March 12, 2007

Will Writing About Women's Privacy on the Web Haunt Journalists' Careers?

There's a growing constellation of stories the unintended impact of the Internet on privacy, particularly relating to employment, particularly relating to women. The Washington Post had a story last week about AutoAdmit, a law school discussion board that evidently is having a negative impact on the hiring prospects of law students who are gossipped about there. Lindsay Beyerstein and Jill at Feministe talk about it; Jill was slimed on the board also.

Melissa Gira at Sexerati pointed us last month to Emily Nussbaum's article in New York Magazine, "Say Everything," about how youth participation in as MySpace, FaceBook, Flickr, and other Internet social networking phenomena are changing their understandings of the meaning of privacy. The link has been sitting around in my to-be-blogged queue, to the point where Xeni Jardin picked it up for Boing Boing last Friday, so that means I better blog it quickly, if I do at all, because its hip factor has started to decay exponentially.

Laurie Edison and Debbie Notkin are in dialogue with Susannah Breslin about The New York Times Magazine's exposé sober examination of college sex magazines like Boink and H Bomb. To be sure, these college sex magazines appear to be more printed presences than Internet ones; but something about the discussion seems to me to fit in.

And today's San Francisco Chronicle warns young ladies of the Web 2.0 generation that those sexy photos on the Web "could plague women in years ahead." The article leads out with the story of Y.M. Chang, participating in CollegeHumor.com's America's Hottest College Girl competion at the same time she is interviewing for engineering jobs after graduation. A male friend submitted Chang's picture, and she discovered only later that she was a finalist competing for $10,000.

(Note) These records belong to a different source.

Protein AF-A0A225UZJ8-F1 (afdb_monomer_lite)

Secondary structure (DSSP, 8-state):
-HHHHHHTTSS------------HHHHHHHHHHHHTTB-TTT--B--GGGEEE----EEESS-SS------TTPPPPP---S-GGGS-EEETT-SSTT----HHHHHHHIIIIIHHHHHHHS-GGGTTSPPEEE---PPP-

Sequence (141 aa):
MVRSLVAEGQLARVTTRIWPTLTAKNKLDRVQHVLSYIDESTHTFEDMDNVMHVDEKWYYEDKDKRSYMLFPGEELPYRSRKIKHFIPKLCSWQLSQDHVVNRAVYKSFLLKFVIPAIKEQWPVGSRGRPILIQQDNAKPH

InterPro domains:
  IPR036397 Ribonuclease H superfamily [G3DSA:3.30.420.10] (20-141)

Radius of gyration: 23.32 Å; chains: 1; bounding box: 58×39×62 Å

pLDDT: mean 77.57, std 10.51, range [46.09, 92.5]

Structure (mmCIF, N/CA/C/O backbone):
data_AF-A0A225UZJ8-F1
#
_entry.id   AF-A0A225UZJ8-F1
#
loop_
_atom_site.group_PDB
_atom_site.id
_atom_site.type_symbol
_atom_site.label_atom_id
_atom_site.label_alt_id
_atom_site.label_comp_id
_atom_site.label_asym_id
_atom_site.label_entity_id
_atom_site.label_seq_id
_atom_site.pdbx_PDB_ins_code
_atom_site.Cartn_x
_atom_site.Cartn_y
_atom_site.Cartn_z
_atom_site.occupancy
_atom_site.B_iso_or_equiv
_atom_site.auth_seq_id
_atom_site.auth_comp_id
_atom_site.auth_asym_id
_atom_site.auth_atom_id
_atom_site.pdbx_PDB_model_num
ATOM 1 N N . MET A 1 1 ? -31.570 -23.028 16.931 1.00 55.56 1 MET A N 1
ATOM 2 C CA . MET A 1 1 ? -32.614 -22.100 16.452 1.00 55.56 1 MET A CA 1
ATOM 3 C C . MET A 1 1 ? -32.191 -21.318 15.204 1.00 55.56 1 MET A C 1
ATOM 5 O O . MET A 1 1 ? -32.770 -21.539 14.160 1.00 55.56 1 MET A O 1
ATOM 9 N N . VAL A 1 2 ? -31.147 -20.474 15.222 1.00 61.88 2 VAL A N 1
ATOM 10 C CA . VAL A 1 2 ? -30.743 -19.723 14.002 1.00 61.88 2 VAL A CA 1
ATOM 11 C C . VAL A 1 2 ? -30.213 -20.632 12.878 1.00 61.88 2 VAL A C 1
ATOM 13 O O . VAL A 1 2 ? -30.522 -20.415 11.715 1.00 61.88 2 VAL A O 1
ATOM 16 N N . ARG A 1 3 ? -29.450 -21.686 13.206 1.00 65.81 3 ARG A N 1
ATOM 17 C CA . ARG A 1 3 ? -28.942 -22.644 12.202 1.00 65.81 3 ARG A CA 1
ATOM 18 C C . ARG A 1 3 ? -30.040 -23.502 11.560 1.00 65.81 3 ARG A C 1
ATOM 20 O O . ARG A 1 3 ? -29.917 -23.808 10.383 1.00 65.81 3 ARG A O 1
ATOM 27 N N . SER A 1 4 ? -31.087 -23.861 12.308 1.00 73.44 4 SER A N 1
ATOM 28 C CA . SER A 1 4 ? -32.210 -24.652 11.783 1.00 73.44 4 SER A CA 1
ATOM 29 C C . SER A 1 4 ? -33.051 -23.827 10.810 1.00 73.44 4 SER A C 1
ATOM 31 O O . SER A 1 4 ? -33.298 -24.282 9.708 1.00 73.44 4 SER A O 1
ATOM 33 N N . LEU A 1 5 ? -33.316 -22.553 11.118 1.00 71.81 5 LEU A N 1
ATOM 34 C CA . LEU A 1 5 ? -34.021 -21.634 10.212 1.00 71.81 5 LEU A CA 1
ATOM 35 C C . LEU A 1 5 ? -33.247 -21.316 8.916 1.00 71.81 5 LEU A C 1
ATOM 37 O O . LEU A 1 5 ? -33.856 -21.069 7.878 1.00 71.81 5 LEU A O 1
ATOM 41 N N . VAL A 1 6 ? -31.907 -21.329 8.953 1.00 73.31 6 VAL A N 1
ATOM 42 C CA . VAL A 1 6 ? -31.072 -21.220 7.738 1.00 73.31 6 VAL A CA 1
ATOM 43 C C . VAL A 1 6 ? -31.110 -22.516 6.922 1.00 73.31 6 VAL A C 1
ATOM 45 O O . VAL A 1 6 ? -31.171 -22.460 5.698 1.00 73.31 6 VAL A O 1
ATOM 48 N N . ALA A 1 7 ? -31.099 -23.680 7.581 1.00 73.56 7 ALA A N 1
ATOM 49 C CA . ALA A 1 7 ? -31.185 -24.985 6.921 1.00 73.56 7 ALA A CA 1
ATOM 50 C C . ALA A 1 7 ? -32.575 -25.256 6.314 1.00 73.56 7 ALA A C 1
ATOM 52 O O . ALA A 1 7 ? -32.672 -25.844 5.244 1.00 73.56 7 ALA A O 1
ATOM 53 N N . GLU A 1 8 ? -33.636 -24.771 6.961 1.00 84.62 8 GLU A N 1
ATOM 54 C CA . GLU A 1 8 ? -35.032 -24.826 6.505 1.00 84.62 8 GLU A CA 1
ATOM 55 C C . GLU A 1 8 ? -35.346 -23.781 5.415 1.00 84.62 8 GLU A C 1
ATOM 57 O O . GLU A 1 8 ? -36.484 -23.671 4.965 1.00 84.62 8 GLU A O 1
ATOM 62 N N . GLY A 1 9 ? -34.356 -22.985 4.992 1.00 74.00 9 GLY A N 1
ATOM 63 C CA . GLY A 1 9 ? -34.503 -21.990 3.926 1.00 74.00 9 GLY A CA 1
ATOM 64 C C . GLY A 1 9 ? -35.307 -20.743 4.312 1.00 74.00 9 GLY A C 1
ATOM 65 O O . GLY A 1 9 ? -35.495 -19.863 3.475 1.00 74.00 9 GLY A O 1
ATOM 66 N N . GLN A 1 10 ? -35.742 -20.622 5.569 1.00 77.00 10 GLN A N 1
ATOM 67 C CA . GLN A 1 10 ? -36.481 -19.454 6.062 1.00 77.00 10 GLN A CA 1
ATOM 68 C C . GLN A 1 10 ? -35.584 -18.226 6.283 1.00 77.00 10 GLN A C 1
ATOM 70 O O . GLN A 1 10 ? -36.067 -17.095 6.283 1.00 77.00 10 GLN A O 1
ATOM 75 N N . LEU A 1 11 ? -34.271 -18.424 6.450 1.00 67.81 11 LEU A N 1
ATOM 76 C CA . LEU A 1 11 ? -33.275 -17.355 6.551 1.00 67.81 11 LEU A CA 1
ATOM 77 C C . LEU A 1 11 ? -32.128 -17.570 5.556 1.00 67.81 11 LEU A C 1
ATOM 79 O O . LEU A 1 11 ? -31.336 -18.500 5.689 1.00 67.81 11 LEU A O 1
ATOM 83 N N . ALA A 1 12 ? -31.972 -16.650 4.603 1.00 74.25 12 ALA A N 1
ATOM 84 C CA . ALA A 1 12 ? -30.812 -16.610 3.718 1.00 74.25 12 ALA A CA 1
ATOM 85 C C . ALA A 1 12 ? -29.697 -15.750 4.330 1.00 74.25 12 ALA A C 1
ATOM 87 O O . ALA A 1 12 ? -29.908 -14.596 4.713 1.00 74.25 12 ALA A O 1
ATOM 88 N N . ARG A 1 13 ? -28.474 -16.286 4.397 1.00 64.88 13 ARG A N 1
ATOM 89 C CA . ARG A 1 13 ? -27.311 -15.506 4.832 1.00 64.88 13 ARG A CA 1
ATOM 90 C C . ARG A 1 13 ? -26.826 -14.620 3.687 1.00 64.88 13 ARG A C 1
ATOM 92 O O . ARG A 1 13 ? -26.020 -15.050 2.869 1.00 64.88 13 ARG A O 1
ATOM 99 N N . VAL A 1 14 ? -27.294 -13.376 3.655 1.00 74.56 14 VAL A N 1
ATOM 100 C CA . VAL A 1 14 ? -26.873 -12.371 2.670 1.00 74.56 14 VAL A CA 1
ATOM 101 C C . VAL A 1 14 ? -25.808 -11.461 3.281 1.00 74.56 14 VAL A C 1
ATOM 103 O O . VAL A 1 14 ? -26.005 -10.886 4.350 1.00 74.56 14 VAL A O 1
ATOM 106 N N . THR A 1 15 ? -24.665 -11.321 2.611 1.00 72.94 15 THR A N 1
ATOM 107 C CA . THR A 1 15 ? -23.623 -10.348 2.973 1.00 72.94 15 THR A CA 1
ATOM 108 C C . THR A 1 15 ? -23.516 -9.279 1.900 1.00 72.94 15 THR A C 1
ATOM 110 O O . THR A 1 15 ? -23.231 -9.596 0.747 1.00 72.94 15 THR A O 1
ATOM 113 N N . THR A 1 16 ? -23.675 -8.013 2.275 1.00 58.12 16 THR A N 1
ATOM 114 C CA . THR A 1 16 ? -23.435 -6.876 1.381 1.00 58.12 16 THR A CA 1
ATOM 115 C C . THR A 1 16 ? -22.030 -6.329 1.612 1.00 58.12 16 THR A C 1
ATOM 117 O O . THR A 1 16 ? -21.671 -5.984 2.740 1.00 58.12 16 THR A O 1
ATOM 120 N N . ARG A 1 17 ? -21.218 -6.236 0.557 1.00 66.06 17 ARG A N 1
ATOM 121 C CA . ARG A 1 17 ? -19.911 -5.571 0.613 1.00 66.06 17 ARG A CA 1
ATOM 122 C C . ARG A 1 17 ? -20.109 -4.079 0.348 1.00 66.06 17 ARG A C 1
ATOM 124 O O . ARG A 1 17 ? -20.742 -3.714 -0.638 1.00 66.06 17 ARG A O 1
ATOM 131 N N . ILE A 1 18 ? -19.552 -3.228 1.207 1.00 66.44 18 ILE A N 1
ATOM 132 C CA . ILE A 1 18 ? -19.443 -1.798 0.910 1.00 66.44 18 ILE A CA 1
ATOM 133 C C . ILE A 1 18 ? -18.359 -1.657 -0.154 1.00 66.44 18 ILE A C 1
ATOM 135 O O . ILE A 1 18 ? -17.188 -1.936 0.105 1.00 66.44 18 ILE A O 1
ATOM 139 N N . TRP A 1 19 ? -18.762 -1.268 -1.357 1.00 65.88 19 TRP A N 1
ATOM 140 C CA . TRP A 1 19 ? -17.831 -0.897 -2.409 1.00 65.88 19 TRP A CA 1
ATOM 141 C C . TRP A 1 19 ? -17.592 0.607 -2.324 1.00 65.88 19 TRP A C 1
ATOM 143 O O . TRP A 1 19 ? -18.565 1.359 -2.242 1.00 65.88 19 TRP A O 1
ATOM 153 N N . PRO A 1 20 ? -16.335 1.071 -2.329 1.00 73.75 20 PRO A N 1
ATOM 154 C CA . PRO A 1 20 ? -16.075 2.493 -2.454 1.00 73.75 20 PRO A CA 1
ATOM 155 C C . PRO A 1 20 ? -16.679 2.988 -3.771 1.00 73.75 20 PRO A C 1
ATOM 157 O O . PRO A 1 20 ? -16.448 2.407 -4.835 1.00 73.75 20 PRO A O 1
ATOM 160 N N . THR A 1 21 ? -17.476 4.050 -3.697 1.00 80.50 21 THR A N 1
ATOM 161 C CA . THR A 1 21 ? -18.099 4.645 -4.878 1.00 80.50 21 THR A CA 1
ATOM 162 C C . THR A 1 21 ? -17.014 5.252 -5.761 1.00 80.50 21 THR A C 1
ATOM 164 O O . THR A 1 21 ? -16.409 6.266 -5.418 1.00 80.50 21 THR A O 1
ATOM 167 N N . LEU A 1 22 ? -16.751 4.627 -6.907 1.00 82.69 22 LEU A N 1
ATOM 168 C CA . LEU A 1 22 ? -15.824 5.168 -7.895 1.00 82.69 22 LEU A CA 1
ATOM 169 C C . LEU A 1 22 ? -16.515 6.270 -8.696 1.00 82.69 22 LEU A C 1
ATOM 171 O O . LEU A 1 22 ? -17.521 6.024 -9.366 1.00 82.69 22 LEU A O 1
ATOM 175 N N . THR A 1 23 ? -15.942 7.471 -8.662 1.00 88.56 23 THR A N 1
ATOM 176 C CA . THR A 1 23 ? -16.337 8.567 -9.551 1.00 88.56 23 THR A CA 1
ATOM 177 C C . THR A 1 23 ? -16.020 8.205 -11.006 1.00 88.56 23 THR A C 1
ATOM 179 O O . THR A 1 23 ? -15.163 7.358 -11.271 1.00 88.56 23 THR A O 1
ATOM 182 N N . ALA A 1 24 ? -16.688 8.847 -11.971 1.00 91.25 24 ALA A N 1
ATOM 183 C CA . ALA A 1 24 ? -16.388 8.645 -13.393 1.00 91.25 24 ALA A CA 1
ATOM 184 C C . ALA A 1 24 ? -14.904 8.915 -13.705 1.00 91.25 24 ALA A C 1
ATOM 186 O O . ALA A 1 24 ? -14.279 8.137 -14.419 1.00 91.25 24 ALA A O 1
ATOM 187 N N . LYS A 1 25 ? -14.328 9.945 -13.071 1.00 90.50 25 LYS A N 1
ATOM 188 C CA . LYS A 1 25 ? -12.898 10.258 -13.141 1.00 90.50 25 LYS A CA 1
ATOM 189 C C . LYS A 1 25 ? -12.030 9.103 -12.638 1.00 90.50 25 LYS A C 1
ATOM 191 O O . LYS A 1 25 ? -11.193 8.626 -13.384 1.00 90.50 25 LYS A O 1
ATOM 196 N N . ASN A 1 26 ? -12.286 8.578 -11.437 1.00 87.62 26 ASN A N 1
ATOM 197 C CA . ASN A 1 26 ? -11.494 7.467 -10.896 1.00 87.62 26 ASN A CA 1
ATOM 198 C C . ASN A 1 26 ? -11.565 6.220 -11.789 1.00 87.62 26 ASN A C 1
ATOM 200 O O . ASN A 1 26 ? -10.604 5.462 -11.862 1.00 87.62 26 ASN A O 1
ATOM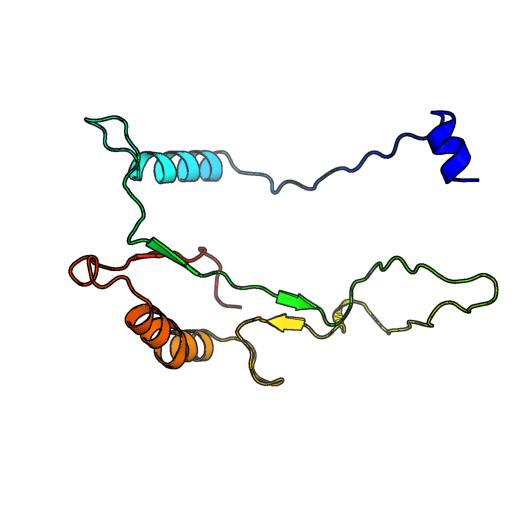 204 N N . LYS A 1 27 ? -12.705 5.968 -12.447 1.00 89.38 27 LYS A N 1
ATOM 205 C CA . LYS A 1 27 ? -12.818 4.864 -13.411 1.00 89.38 27 LYS A CA 1
ATOM 206 C C . LYS A 1 27 ? -11.937 5.113 -14.634 1.00 89.38 27 LYS A C 1
ATOM 208 O O . LYS A 1 27 ? -11.220 4.205 -15.037 1.00 89.38 27 LYS A O 1
ATOM 213 N N . LEU A 1 28 ? -11.982 6.324 -15.185 1.00 92.50 28 LEU A N 1
ATOM 214 C CA . LEU A 1 28 ? -11.190 6.717 -16.347 1.00 92.50 28 LEU A CA 1
ATOM 215 C C . LEU A 1 28 ? -9.688 6.688 -16.043 1.00 92.50 28 LEU A C 1
ATOM 217 O O . LEU A 1 28 ? -8.951 6.040 -16.777 1.00 92.50 28 LEU A O 1
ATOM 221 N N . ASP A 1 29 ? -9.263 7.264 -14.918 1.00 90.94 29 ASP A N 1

Why are all these articles focusing on women? It could be because of the naughty picture angle – there are many more naughty pictures of women than of men, and our culture doesn't regard barechested men anywhere near so sexually as it does barechested women. Men don't get slut-shamed the way women do.

I predict, though, that in 2008 there will be more than one race for national office in which the Internet activity of one of the candidates will become an issue. It might be blogging, it might be something on MySpace, or perhaps some pol's pseudonymous account on Alt.com will be outed.